Breyer asked Eastman if the Court would have the jurisdiction to overturn the property right claim if the case had come through the Colorado state system instead of through the federal system's 10th Circuit. Eastman said he believed the Court could overturn the 10th Circuit's decision because he was "looking to the state legislature on whether they've created a property interest for purposes of federal law."
"We could say that they had misconstrued Colorado law?" Justice John Paul Stevens said. "I don't think you really mean that."
Eastman argued in order to make that determination, he wanted a "pretty clear statement" from the Colorado legislature to create a property interest if that was to be used as an argument.
Justice Ruth Bader Ginsburg questioned the police's role in restraining orders. "Don't the police have an obligation to enforce that?"
Eastman argued Colorados statute gives police a "great deal" of discretion in how to proceed in such cases and to use "reasonable means of enforcement."
John Elwood, Assistant to the U.S. Solicitor General, argued on behalf of the United States in support of Castle Rock. He said restraining order beneficiaries lack a property right to police enforcement of those orders because it regulates a third party and "private citizens lack a judicially cognizable interest in arrest and in prosecution of third parties."
"Do the police have any duty at all in your view?" Stevens asked.
"I don't believe that the police have any sort of actionable duty," Elwood said.
Several justices questioned Gonzales' attorney Brian Reichel about why he had not pursued a tort action instead of seeking a federal mandate to set procedure for restraining order calls.
"Don't you have a misfit between the remedy that you're trying to get and the harm that was done?" Breyer asked.
Reichel argued the Castle Rock Police Department had a pattern of ignoring complaints about restraining order violations. He repeatedly said that police should respond "by making an objective probable cause determination" and clearly communicate to the restraining order holder what actions they would take.
Breyer and Justice David Souter questioned how realistic it is to force busy police departments to properly follow procedure. "That seems to me to suggest a completely nonadministerable system," Souter said.
Reichel also argued his client's property rights as an entitlement to enforcement of her order. "She believed that she had a contract with the State of Colorado, at least a promise by the State of Colorado, that she would obtain some protection," Reichel said.
"This is such a new sort of a requirement you're seeking us to develop here," said Justice Sandra Day O'Connor. "I just don't know of any past case that would suggest such a requirement when it comes to law enforcement requests by citizens of police."
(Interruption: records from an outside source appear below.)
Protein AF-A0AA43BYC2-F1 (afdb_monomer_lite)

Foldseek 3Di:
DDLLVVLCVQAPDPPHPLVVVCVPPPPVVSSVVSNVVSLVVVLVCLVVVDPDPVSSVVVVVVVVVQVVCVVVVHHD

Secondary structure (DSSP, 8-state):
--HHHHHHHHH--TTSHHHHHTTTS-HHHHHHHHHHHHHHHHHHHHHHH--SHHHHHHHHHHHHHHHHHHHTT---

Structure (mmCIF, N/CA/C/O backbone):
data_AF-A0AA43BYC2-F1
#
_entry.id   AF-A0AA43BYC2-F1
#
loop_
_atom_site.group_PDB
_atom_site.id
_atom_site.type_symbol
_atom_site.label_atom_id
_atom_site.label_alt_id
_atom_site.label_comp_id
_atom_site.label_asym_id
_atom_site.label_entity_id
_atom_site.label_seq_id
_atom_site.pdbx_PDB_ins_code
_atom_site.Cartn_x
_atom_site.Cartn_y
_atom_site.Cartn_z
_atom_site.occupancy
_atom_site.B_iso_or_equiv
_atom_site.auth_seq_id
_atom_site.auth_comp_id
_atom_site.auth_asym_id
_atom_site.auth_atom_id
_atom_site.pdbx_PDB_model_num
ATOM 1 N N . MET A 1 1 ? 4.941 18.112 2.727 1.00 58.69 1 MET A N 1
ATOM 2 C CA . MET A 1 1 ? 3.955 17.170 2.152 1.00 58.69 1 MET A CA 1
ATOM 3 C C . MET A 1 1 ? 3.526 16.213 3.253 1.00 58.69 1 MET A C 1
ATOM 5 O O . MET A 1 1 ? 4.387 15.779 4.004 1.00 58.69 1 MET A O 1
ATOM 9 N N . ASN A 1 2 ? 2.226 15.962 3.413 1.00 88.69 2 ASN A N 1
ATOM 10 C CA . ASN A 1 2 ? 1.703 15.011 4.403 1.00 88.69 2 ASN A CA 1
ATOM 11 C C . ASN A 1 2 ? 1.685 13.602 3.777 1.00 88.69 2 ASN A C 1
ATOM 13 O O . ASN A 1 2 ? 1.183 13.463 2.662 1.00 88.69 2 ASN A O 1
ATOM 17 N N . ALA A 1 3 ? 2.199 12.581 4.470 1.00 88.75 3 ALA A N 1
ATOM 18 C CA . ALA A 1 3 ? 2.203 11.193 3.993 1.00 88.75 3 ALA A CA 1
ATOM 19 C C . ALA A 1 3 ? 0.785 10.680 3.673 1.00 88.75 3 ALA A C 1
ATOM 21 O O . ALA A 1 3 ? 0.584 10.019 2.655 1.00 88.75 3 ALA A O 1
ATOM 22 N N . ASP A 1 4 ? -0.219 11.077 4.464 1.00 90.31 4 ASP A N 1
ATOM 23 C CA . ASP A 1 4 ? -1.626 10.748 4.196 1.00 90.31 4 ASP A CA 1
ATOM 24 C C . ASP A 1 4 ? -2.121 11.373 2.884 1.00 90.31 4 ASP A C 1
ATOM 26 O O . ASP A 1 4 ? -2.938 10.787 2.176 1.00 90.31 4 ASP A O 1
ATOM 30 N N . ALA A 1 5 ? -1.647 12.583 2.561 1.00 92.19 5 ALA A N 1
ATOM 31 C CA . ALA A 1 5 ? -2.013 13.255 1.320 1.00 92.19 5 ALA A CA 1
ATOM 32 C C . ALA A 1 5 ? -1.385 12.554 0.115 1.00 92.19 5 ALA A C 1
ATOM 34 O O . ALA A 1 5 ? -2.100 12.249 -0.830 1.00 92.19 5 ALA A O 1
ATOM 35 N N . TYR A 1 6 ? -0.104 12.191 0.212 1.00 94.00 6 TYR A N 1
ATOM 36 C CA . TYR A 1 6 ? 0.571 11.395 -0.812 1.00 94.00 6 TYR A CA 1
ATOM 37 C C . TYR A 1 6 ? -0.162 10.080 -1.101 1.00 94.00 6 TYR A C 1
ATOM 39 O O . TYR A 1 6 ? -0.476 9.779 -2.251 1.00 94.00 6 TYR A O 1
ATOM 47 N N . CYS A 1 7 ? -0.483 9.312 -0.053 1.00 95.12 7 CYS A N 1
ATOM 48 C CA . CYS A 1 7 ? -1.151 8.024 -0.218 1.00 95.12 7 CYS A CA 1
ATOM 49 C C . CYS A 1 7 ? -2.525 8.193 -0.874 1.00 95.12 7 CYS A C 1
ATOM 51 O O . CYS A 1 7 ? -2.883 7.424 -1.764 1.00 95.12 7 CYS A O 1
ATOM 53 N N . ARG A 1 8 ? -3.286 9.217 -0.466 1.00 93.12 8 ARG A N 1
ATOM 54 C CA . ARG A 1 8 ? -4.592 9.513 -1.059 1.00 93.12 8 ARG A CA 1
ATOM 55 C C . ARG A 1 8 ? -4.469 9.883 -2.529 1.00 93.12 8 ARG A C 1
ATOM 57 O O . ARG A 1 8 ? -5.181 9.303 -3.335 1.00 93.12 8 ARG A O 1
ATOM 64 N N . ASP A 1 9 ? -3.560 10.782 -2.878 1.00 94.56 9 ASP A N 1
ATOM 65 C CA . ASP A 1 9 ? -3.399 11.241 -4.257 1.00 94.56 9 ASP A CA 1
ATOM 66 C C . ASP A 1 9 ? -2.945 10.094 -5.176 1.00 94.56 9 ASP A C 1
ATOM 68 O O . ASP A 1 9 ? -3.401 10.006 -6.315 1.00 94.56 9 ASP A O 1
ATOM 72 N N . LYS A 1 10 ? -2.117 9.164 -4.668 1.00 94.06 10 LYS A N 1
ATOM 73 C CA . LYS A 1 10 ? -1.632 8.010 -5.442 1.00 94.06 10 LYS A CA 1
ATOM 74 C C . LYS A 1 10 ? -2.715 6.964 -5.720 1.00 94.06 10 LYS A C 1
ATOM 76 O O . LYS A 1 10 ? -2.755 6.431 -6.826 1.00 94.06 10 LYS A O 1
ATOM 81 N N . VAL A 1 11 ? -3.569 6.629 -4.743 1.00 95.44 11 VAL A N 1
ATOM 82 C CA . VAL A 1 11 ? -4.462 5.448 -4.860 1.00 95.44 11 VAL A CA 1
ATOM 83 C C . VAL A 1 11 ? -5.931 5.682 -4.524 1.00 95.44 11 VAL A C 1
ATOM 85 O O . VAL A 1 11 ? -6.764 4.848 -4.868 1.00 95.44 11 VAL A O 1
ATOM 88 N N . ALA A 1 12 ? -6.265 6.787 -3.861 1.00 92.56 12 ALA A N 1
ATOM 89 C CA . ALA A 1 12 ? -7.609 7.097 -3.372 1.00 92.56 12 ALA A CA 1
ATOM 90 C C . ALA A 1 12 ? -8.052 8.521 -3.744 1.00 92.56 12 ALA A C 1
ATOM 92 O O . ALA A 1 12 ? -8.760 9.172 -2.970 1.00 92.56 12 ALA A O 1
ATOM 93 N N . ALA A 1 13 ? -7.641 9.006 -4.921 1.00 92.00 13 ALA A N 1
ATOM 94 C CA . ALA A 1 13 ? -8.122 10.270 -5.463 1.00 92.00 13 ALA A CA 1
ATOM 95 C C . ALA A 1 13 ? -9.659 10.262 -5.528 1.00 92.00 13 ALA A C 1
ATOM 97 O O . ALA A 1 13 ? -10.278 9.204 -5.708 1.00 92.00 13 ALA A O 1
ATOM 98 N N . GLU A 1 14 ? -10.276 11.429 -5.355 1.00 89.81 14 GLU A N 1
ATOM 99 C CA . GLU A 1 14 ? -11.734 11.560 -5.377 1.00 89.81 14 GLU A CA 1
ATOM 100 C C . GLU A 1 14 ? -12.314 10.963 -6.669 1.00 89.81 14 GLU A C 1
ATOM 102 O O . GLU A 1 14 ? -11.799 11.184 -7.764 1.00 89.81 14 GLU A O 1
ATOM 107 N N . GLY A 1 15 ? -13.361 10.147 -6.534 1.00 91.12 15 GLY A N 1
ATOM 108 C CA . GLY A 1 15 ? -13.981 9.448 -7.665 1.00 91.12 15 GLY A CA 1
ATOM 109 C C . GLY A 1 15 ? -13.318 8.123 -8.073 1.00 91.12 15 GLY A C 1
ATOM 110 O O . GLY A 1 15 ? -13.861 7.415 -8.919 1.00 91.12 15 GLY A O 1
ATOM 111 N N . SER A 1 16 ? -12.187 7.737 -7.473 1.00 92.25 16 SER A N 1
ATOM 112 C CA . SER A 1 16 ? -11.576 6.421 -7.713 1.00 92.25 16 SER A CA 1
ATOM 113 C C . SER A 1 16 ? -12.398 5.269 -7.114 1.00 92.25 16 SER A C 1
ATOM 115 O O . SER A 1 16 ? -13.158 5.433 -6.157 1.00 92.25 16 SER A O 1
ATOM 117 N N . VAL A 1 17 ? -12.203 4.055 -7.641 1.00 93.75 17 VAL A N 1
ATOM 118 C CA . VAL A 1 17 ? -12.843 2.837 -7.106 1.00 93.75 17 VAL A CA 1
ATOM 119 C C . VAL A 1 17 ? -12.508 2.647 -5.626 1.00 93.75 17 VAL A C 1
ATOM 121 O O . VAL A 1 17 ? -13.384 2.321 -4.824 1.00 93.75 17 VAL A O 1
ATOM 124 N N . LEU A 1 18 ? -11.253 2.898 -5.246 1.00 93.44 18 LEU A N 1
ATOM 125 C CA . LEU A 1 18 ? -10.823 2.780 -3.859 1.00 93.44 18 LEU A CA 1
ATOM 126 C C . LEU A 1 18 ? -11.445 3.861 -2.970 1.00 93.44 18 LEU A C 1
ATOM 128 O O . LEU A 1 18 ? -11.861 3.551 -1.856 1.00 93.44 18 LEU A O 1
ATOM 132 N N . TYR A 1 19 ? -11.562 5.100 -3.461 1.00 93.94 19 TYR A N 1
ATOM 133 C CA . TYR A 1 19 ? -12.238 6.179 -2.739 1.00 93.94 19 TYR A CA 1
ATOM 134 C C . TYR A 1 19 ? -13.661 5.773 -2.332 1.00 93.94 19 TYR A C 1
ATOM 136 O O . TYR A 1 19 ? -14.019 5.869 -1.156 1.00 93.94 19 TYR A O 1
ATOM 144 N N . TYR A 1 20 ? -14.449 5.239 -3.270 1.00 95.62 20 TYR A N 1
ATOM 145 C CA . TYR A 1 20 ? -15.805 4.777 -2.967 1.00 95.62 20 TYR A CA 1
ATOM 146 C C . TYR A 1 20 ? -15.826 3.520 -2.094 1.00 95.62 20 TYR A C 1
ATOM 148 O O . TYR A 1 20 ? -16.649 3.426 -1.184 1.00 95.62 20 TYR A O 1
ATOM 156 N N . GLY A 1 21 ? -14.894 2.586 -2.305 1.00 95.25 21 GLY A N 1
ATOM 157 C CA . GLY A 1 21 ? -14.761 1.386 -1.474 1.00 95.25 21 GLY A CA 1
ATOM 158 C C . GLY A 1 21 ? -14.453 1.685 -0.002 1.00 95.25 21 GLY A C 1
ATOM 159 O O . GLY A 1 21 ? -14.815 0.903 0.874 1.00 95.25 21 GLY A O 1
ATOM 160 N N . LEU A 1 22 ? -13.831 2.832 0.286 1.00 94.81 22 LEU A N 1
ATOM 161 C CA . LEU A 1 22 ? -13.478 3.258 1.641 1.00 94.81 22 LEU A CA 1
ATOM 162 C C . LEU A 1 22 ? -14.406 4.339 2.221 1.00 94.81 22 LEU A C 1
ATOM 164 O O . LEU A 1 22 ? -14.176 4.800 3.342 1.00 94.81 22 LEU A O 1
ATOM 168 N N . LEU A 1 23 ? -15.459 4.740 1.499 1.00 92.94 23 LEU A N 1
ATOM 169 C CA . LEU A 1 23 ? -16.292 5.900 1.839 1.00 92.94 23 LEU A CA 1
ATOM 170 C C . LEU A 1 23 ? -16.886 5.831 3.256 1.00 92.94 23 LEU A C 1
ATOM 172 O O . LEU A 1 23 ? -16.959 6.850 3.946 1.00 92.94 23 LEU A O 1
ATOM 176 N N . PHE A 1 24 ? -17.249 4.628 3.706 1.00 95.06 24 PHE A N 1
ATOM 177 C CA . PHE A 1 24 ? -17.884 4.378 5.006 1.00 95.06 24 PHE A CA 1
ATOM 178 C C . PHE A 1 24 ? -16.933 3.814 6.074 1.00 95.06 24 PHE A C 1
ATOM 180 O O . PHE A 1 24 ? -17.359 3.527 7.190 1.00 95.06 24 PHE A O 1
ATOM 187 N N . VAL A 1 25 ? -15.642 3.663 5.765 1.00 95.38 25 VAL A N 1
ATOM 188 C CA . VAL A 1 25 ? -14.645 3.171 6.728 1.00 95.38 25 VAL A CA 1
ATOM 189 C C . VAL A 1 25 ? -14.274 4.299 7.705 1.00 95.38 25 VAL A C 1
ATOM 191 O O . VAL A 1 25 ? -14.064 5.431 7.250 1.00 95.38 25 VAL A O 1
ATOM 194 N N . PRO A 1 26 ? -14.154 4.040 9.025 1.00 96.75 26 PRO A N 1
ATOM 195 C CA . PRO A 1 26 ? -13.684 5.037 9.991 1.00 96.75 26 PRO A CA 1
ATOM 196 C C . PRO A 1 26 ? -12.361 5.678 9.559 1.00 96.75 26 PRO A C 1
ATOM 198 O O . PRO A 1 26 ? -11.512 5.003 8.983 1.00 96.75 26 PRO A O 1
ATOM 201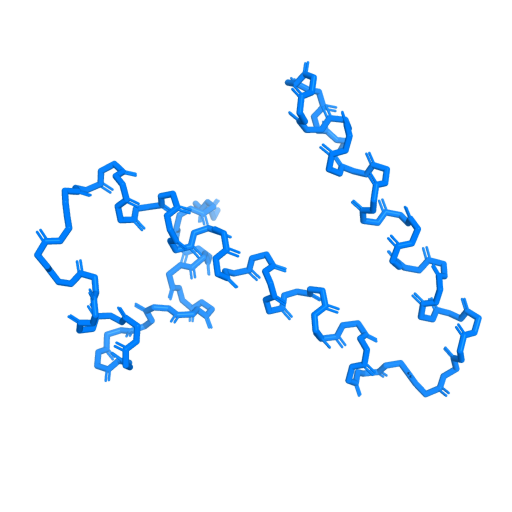 N N . ASP A 1 27 ? -12.167 6.967 9.844 1.00 92.50 27 ASP A N 1
ATOM 202 C CA . ASP A 1 27 ? -11.043 7.754 9.307 1.00 92.50 27 ASP A CA 1
ATOM 203 C C . ASP A 1 27 ? -9.665 7.118 9.572 1.00 92.50 27 ASP A C 1
ATOM 205 O O . ASP A 1 27 ? -8.843 7.000 8.665 1.00 92.50 27 ASP A O 1
ATOM 209 N N . THR A 1 28 ? -9.436 6.606 10.782 1.00 93.94 28 THR A N 1
ATOM 210 C CA . THR A 1 28 ? -8.178 5.936 11.150 1.00 93.94 28 THR A CA 1
ATOM 211 C C . THR A 1 28 ? -7.915 4.685 10.309 1.00 93.94 28 THR A C 1
ATOM 213 O O . THR A 1 28 ? -6.829 4.522 9.753 1.00 93.94 28 THR A O 1
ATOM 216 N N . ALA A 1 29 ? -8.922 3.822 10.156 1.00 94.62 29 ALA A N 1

On June 27, 2005, the final day of the Court's 2004-05 term, the Court agreed with those sentiments, holding 7-2 that the due process clause does not create an entitlement that would protect Gonzales or other women when police fail to enforce restraining orders that would have protected them.
Writing for the majority, Justice Antonin Scalia concluded the due process clause can't be used to protect everything that might be considered a government benefit, and certainly not those benefits over which officials have discretion.
Justices John Paul Stevens and Ruth Bader Ginsburg dissented.